Executives and IT must collaborate to define 5G business cases, says Deutsche Telekom’s Meijer

Erik Meijer, Deutsche Telekom

With 5G at the centre of mobile operators’ strategies, the challenge is to avoid another cycle of intense infrastructure investment which enables the business cases of other organisations. Instead, operators need to take up a new role that monetises the enablement they provide and places them in the connected ecosystem as more than the providers of connectivity.

The opportunities are complex and numerous and operators need to navigate carefully, Erik Meijer, a strategy executive in the Group Innovation unit at Deutsche Telekom who also sits on the advisory board of TM Forum, tells George Malim in an interview at this year’s Digital Transformation World in Nice, France.

“In the Forum and at Deutsche Telekom we want to get business and IT executives together to really define business cases for 5G,” he says. “In 5G substantial investment is required up front so you need a laser-focused approach [to selecting opportunities]. Low latency gaming, for example, has a clear business case because consumers will pay a premium for it while, in the business-to-business (B2B) market, connected campuses for large companies will see them have their own private networks for automation, robotization and network slices for the monitoring of machines. This is much more interesting than just connectivity.”

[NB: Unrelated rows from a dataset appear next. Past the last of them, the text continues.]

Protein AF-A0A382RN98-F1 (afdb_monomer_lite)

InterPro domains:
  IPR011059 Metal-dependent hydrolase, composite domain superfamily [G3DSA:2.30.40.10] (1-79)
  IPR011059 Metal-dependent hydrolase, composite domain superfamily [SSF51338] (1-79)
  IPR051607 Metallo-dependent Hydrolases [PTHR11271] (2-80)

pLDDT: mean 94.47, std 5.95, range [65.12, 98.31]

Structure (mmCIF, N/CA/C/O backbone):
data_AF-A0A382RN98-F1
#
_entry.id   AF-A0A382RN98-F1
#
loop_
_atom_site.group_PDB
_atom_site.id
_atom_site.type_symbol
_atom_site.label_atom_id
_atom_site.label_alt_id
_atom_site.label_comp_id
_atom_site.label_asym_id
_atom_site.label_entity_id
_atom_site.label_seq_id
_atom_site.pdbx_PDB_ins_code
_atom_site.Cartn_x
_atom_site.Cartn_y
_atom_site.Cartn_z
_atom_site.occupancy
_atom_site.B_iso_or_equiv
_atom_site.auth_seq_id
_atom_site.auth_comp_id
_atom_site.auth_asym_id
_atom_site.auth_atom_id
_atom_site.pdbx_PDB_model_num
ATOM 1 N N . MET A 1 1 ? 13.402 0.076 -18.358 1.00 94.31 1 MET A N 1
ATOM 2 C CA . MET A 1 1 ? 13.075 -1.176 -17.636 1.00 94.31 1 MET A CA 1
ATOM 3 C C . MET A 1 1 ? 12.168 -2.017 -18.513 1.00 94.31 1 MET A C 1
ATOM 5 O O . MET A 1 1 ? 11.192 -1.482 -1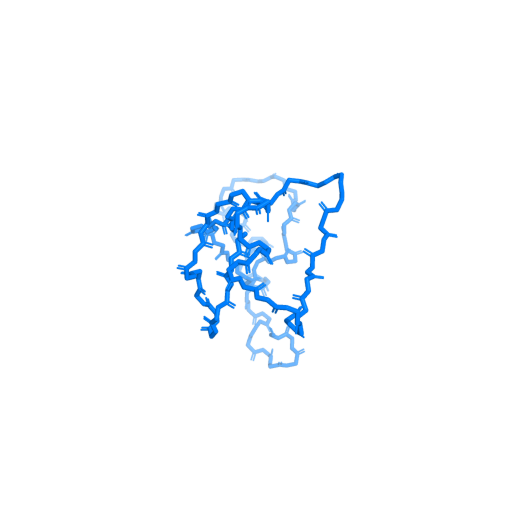9.022 1.00 94.31 1 MET A O 1
ATOM 9 N N . VAL A 1 2 ? 12.488 -3.296 -18.694 1.00 94.62 2 VAL A N 1
ATOM 10 C CA . VAL A 1 2 ? 11.685 -4.261 -19.454 1.00 94.62 2 VAL A CA 1
ATOM 11 C C . VAL A 1 2 ? 11.070 -5.259 -18.479 1.00 94.62 2 VAL A C 1
ATOM 13 O O . VAL A 1 2 ? 11.761 -5.789 -17.606 1.00 94.62 2 VAL A O 1
ATOM 16 N N . VAL A 1 3 ? 9.769 -5.508 -18.627 1.00 94.38 3 VAL A N 1
ATOM 17 C CA . VAL A 1 3 ? 8.996 -6.421 -17.776 1.00 94.38 3 VAL A CA 1
ATOM 18 C C . VAL A 1 3 ? 8.352 -7.501 -18.642 1.00 94.38 3 VAL A C 1
ATOM 20 O O . VAL A 1 3 ? 7.806 -7.211 -19.710 1.00 94.38 3 VAL A O 1
ATOM 23 N N . ARG A 1 4 ? 8.413 -8.750 -18.175 1.00 93.31 4 ARG A N 1
ATOM 24 C CA . ARG A 1 4 ? 7.735 -9.915 -18.758 1.00 93.31 4 ARG A CA 1
ATOM 25 C C . ARG A 1 4 ? 7.139 -10.749 -17.634 1.00 93.31 4 ARG A C 1
ATOM 27 O O . ARG A 1 4 ? 7.813 -10.982 -16.637 1.00 93.31 4 ARG A O 1
ATOM 34 N N . GLU A 1 5 ? 5.880 -11.156 -17.782 1.00 94.94 5 GLU A N 1
ATOM 35 C CA . GLU A 1 5 ? 5.194 -12.041 -16.822 1.00 94.94 5 GLU A CA 1
ATOM 36 C C . GLU A 1 5 ? 5.313 -11.571 -15.357 1.00 94.94 5 GLU A C 1
ATOM 38 O O . GLU A 1 5 ? 5.577 -12.346 -14.441 1.00 94.94 5 GLU A O 1
ATOM 43 N N . GLY A 1 6 ? 5.176 -10.259 -15.134 1.00 95.31 6 GLY A N 1
ATOM 44 C CA . GLY A 1 6 ? 5.261 -9.661 -13.797 1.00 95.31 6 GLY A CA 1
ATOM 45 C C . GLY A 1 6 ? 6.673 -9.584 -13.201 1.00 95.31 6 GLY A C 1
ATOM 46 O O . GLY A 1 6 ? 6.811 -9.214 -12.038 1.00 95.31 6 GLY A O 1
ATOM 47 N N . LYS A 1 7 ? 7.726 -9.899 -13.964 1.00 97.44 7 LYS A N 1
ATOM 48 C CA . LYS A 1 7 ? 9.123 -9.824 -13.516 1.00 97.44 7 LYS A CA 1
ATOM 49 C C . LYS A 1 7 ? 9.920 -8.833 -14.348 1.00 97.44 7 LYS A C 1
ATOM 51 O O . LYS A 1 7 ? 9.760 -8.741 -15.565 1.00 97.44 7 LYS A O 1
ATOM 56 N N . ILE A 1 8 ? 10.812 -8.107 -13.683 1.00 96.44 8 ILE A N 1
ATOM 57 C CA . ILE A 1 8 ? 11.810 -7.277 -14.354 1.00 96.44 8 ILE A CA 1
ATOM 58 C C . ILE A 1 8 ? 12.822 -8.220 -15.002 1.00 96.44 8 ILE A C 1
ATOM 60 O O . ILE A 1 8 ? 13.458 -9.010 -14.307 1.00 96.44 8 ILE A O 1
ATOM 64 N N . VAL A 1 9 ? 12.955 -8.141 -16.325 1.00 95.94 9 VAL A N 1
ATOM 65 C CA . VAL A 1 9 ? 13.953 -8.919 -17.076 1.00 95.94 9 VAL A CA 1
ATOM 66 C C . VAL A 1 9 ? 15.185 -8.088 -17.403 1.00 95.94 9 VAL A C 1
ATOM 68 O O . VAL A 1 9 ? 16.260 -8.648 -17.580 1.00 95.94 9 VAL A O 1
ATOM 71 N N . GLU A 1 10 ? 15.048 -6.758 -17.449 1.00 95.75 10 GLU A N 1
ATOM 72 C CA . GLU A 1 10 ? 16.178 -5.867 -17.693 1.00 95.75 10 GLU A CA 1
ATOM 73 C C . GLU A 1 10 ? 15.945 -4.430 -17.209 1.00 95.75 10 GLU A C 1
ATOM 75 O O . GLU A 1 10 ? 14.832 -3.895 -17.272 1.00 95.75 10 GLU A O 1
ATOM 80 N N . VAL A 1 11 ? 17.019 -3.771 -16.774 1.00 96.31 11 VAL A N 1
ATOM 81 C CA . VAL A 1 11 ? 17.061 -2.351 -16.398 1.00 96.31 11 VAL A CA 1
ATOM 82 C C . VAL A 1 11 ? 18.257 -1.710 -17.098 1.00 96.31 11 VAL A C 1
ATOM 84 O O . VAL A 1 11 ? 19.324 -2.310 -17.151 1.00 96.31 11 VAL A O 1
ATOM 87 N N . GLY A 1 12 ? 18.074 -0.507 -17.640 1.00 95.19 12 GLY A N 1
ATOM 88 C CA . GLY A 1 12 ? 19.090 0.189 -18.425 1.00 95.19 12 GLY A CA 1
ATOM 89 C C . GLY A 1 12 ? 18.546 1.464 -19.061 1.00 95.19 12 GLY A C 1
ATOM 90 O O . GLY A 1 12 ? 17.363 1.792 -18.895 1.00 95.19 12 GLY A O 1
ATOM 91 N N . GLU A 1 13 ? 19.422 2.153 -19.789 1.00 95.88 13 GLU A N 1
ATOM 92 C CA . GLU A 1 13 ? 19.119 3.389 -20.507 1.00 95.88 13 GLU A CA 1
ATOM 93 C C . GLU A 1 13 ? 18.124 3.160 -21.647 1.00 95.88 13 GLU A C 1
ATOM 95 O O . GLU A 1 13 ? 18.142 2.133 -22.330 1.00 95.88 13 GLU A O 1
ATOM 100 N N . TYR A 1 14 ? 17.257 4.144 -21.895 1.00 92.88 14 TYR A N 1
ATOM 101 C CA . TYR A 1 14 ? 16.265 4.034 -22.967 1.00 92.88 14 TYR A CA 1
ATOM 102 C C . TYR A 1 14 ? 16.921 3.849 -24.342 1.00 92.88 14 TYR A C 1
ATOM 104 O O . TYR A 1 14 ? 16.451 3.037 -25.138 1.00 92.88 14 TYR A O 1
ATOM 112 N N . SER A 1 15 ? 18.007 4.575 -24.620 1.00 93.69 15 SER A N 1
ATOM 113 C CA . SER A 1 15 ? 18.732 4.509 -25.897 1.00 93.69 15 SER A CA 1
ATOM 114 C C . SER A 1 15 ? 19.271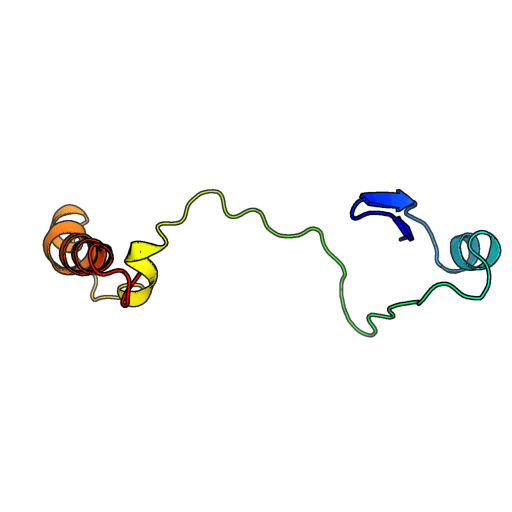 3.111 -26.207 1.00 93.69 15 SER A C 1
ATOM 116 O O . SER A 1 15 ? 19.302 2.720 -27.368 1.00 93.69 15 SER A O 1
ATOM 118 N N . GLU A 1 16 ? 19.649 2.339 -25.189 1.00 92.81 16 GLU A N 1
ATOM 119 C CA . GLU A 1 16 ? 20.167 0.977 -25.345 1.00 92.81 16 GLU A CA 1
ATOM 120 C C . GLU A 1 16 ? 19.031 -0.049 -25.420 1.00 92.81 16 GLU A C 1
ATOM 122 O O . GLU A 1 16 ? 19.011 -0.923 -26.292 1.00 92.81 16 GLU A O 1
ATOM 127 N N . LEU A 1 17 ? 18.044 0.080 -24.527 1.00 92.50 17 LEU A N 1
ATOM 128 C CA . LEU A 1 17 ? 16.923 -0.852 -24.445 1.00 92.50 17 LEU A CA 1
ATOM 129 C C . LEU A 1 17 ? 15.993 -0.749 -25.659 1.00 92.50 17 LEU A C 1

“We talk about the platform effect,” he adds. “The top companies are platforms and we, as the telecoms world, need to get our heads around that or we’ll be building 5G for another over-the-top (OTT) optimisation attempt. B2B2X models need to be visualised.”

He says Deutsche Telekom has recognised the need to build an agile organisation as a defence against OTT providers. By doing so opportunities will emerge that telecoms operators are able harness, participate and generate revenue from. He gives the examples of smart parking and ticketing as immediate areas in telecoms can from part of the ecosystem. “Ticketing is a huge opportunity,” he says. “For venues, we can support security buy assuring that the person has the right ticket with the right code. Beyond that, you can add a public transport ticket to the event ticket, for example. These are our platform plays where we can solve multiple problems for multiple businesses in one go.”

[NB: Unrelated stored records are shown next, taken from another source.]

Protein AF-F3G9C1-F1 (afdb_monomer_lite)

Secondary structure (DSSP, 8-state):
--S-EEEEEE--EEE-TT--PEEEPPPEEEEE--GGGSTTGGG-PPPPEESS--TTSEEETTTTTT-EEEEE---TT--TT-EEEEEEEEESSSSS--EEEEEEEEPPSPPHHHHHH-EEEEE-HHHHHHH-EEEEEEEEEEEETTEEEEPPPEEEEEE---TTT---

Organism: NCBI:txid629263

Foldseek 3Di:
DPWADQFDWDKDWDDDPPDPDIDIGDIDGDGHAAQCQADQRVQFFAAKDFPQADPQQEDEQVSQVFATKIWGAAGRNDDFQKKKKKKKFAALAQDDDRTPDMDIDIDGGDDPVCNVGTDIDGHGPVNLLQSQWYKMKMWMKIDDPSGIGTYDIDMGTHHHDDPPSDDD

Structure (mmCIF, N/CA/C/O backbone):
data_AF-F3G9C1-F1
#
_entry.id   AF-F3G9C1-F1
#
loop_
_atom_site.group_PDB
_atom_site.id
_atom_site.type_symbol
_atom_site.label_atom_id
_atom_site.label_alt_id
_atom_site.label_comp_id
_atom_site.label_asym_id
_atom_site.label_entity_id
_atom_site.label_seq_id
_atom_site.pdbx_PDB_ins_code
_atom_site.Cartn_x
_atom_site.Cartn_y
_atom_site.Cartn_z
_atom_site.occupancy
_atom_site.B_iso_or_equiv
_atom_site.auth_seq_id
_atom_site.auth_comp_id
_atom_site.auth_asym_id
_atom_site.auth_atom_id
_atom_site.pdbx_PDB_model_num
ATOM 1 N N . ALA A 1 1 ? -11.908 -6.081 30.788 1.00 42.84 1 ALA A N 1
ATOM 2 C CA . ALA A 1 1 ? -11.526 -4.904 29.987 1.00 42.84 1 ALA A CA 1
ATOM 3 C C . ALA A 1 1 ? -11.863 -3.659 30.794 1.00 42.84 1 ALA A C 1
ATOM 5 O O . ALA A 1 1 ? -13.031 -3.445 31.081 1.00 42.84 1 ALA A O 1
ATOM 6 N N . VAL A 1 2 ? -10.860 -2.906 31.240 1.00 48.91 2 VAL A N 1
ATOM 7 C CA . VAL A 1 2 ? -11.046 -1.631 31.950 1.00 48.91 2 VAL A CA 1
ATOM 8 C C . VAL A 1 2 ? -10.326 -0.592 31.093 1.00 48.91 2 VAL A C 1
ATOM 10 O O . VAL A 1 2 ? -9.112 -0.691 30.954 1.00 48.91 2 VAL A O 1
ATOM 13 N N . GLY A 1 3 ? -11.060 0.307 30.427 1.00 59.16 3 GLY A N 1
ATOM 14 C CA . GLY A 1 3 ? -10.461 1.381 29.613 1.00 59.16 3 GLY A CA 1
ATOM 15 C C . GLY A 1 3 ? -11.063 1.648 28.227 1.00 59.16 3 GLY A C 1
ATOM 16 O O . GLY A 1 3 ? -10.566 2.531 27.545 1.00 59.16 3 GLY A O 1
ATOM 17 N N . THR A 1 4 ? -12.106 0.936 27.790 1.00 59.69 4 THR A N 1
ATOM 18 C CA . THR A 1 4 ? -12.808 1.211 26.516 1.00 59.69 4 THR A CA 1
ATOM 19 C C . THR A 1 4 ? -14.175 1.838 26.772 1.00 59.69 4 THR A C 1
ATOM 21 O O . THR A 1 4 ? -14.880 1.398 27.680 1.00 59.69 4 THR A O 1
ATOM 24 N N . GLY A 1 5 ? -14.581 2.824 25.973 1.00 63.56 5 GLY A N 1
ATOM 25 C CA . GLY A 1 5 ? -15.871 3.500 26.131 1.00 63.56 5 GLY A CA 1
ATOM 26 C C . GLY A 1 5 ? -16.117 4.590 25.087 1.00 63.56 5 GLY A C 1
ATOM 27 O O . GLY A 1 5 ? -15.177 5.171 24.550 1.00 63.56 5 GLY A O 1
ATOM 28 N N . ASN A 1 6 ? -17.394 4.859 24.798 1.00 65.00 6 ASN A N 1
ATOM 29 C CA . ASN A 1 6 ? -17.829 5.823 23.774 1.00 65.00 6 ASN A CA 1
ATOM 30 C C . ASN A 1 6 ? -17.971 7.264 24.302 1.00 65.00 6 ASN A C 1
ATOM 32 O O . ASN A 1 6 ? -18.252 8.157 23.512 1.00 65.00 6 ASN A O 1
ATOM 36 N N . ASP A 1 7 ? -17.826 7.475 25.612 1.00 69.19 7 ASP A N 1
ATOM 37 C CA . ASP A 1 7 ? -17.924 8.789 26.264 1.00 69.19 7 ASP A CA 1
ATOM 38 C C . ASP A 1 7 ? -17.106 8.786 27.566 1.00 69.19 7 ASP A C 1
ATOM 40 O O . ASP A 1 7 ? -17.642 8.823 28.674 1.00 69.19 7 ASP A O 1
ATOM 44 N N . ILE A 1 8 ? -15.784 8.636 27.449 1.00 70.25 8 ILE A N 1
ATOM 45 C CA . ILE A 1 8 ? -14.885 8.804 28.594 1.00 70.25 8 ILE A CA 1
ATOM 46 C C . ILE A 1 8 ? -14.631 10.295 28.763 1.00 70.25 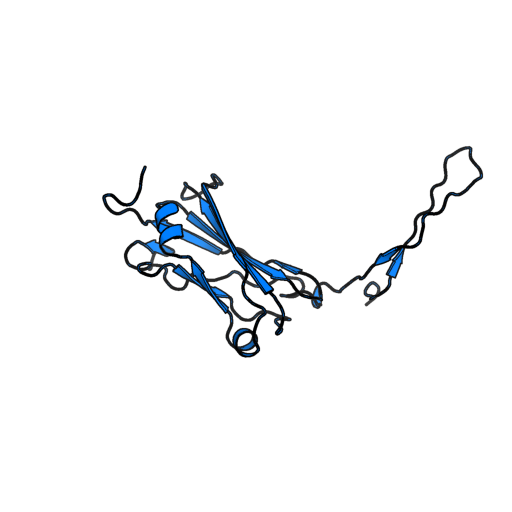8 ILE A C 1
ATOM 48 O O . ILE A 1 8 ? -13.964 10.911 27.935 1.00 70.25 8 ILE A O 1
ATOM 52 N N . ARG A 1 9 ? -15.150 10.875 29.843 1.00 77.44 9 ARG A N 1
ATOM 53 C CA . ARG A 1 9 ? -14.976 12.298 30.126 1.00 77.44 9 ARG A CA 1
ATOM 54 C C . ARG A 1 9 ? -13.695 12.546 30.893 1.00 77.44 9 ARG A C 1
ATOM 56 O O . ARG A 1 9 ? -13.462 11.944 31.939 1.00 77.44 9 ARG A O 1
ATOM 63 N N . VAL A 1 10 ? -12.880 13.452 30.372 1.00 82.31 10 VAL A N 1
ATOM 64 C CA . VAL A 1 10 ? -11.648 13.899 31.015 1.00 82.31 10 VAL A CA 1
ATOM 65 C C . VAL A 1 10 ? -11.695 15.400 31.245 1.00 82.31 10 VAL A C 1
ATOM 67 O O . VAL A 1 10 ? -12.210 16.161 30.428 1.00 82.31 10 VAL A O 1
ATOM 70 N N . TYR A 1 11 ? -11.138 15.827 32.366 1.00 85.25 11 TYR A N 1
ATOM 71 C CA . TYR A 1 11 ? -10.851 17.219 32.676 1.00 85.25 11 TYR A CA 1
ATOM 72 C C . TYR A 1 11 ? -9.540 17.260 33.460 1.00 85.25 11 TYR A C 1
ATOM 74 O O . TYR A 1 11 ? -9.122 16.257 34.043 1.00 85.25 11 TYR A O 1
ATOM 82 N N . TYR A 1 12 ? -8.874 18.408 33.468 1.00 82.88 12 TYR A N 1
ATOM 83 C CA . TYR A 1 12 ? -7.669 18.613 34.260 1.00 82.88 12 TYR A CA 1
ATOM 84 C C . TYR A 1 12 ? -7.873 19.745 35.261 1.00 82.88 12 TYR A C 1
ATOM 86 O O . TYR A 1 12 ? -8.669 20.663 35.054 1.00 82.88 12 TYR A O 1
ATOM 94 N N . THR A 1 13 ? -7.122 19.683 36.355 1.00 87.62 13 THR A N 1
ATOM 95 C CA . THR A 1 13 ? -7.077 20.743 37.359 1.00 87.62 13 THR A CA 1
ATOM 96 C C . THR A 1 13 ? -5.654 21.251 37.508 1.00 87.62 13 THR A C 1
ATOM 98 O O . THR A 1 13 ? -4.727 20.451 37.628 1.00 87.62 13 THR A O 1
ATOM 101 N N . VAL A 1 14 ? -5.477 22.567 37.537 1.00 83.69 14 VAL A N 1
ATOM 102 C CA . VAL A 1 14 ? -4.180 23.215 37.745 1.00 83.69 14 VAL A CA 1
ATOM 103 C C . VAL A 1 14 ? -4.164 23.862 39.122 1.00 83.69 14 VAL A C 1
ATOM 105 O O . VAL A 1 14 ? -5.074 24.617 39.475 1.00 83.69 14 VAL A O 1
ATOM 108 N N . LYS A 1 15 ? -3.107 23.578 39.886 1.00 87.06 15 LYS A N 1
ATOM 109 C CA . LYS A 1 15 ? -2.808 24.221 41.165 1.00 87.06 15 LYS A CA 1
ATOM 110 C C . LYS A 1 15 ? -1.409 24.820 41.104 1.00 87.06 15 LYS A C 1
ATOM 112 O O . LYS A 1 15 ? -0.466 24.131 40.726 1.00 87.06 15 LYS A O 1
ATOM 117 N N . THR A 1 16 ? -1.285 26.077 41.507 1.00 84.81 16 THR A N 1
ATOM 118 C CA . THR A 1 16 ? 0.004 26.770 41.598 1.00 84.81 16 THR A CA 1
ATOM 119 C C . THR A 1 16 ? 0.429 26.849 43.059 1.00 84.81 16 THR A C 1
ATOM 121 O O . THR A 1 16 ? -0.387 27.156 43.928 1.00 84.81 16 THR A O 1
ATOM 124 N N . GLU A 1 17 ? 1.698 26.569 43.345 1.00 82.69 17 GLU A N 1
ATOM 125 C CA . GLU A 1 17 ? 2.247 26.679 44.698 1.00 82.69 17 GLU A CA 1
ATOM 126 C C . GLU A 1 17 ? 2.105 28.121 45.224 1.00 82.69 17 GLU A C 1
ATOM 128 O O . GLU A 1 17 ? 2.336 29.085 44.497 1.00 82.69 17 GLU A O 1
ATOM 133 N N . GLY A 1 18 ? 1.631 28.280 46.465 1.00 82.19 18 GLY A N 1
ATOM 134 C CA . GLY A 1 18 ? 1.309 29.589 47.053 1.00 82.19 18 GLY A CA 1
ATOM 135 C C . GLY A 1 18 ? -0.060 30.178 46.668 1.00 82.19 18 GLY A C 1
ATOM 136 O O . GLY A 1 18 ? -0.476 31.159 47.279 1.00 82.19 18 GLY A O 1
ATOM 137 N N . ASN A 1 19 ? -0.799 29.577 45.725 1.00 77.12 19 ASN A N 1
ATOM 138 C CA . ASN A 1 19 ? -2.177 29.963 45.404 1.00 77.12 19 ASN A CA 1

5G brings new capabilities and, while Meijer acknowledges the technical complexity of deploying 5G, he identifies the cultural shift it requires as a greater challenge. “With new millimetre wave technology, small cells, massive MIMO, beamforming and uplink and downlink at the same, you can’t do 5G as you do it now,” he explains. “This means a new approach to innovation.”

Meijer sees the traditional structure of developing products and services in carefully structured processes starting to change as the innovation environment changes. He cites the transformation of T-Mobile USA, led by chief executive John Leger, who has successfully piloted the operator’s un-carrier strategy based on experience gained working from the companies’ call centres to truly understand what customers want. Meijer says Leger claims he got his best information from call centre workers during their smoking breaks.

The insights that drive the next wave of mobile services will come from similarly leftfield sources and old rules will no longer apply. Therefore, operators must learn to redefine their approach to both market and technical research. Meijer thinks this will also stimulate employee enthusiasm for new projects.

“If you’re trying to attract people to this one way is to say: I have an expedition in mind, do you like this mountain? If so, you can be the sherpa,” he says. “However, if you’re the sherpa, I’ll finance the mission but you’re responsible for the backpack. These sherpas won’t be leading teams but they will be leading the mission.”

Meijer envisages responsibilities shifting fluidly across innovation teams. Sometimes workers will be mission leaders, sometimes participants. “We look at the whole picture from an ecosystem perspective,” he says. “The good news is everyone is getting it.”

As the next generation of employees enter the work place, Meijer foresees a more collaborative innovation environment emerging. “If you get young people in the office, they’re born in IT and they have a very nice exchange of ideas, they also have big networks and usually know someone who can solve a problem. They really live it and people have a good sense if you’re faking it.”

That collaborative imperative extends externally into how operators will interact with customers and partners. Taking a concept such as servitisation of a machine from a one-time physical goods purchase into a subscription service is an area of great potential. “We’ll work with partners and look at some business models and discover new areas,” he says. “If a customer only wants to pay for an engine while it is use but the engine-maker doesn’t have the ability to send bills for that, this is an area where we can help and participate. This cross-section can work well but it is uncharted territory.”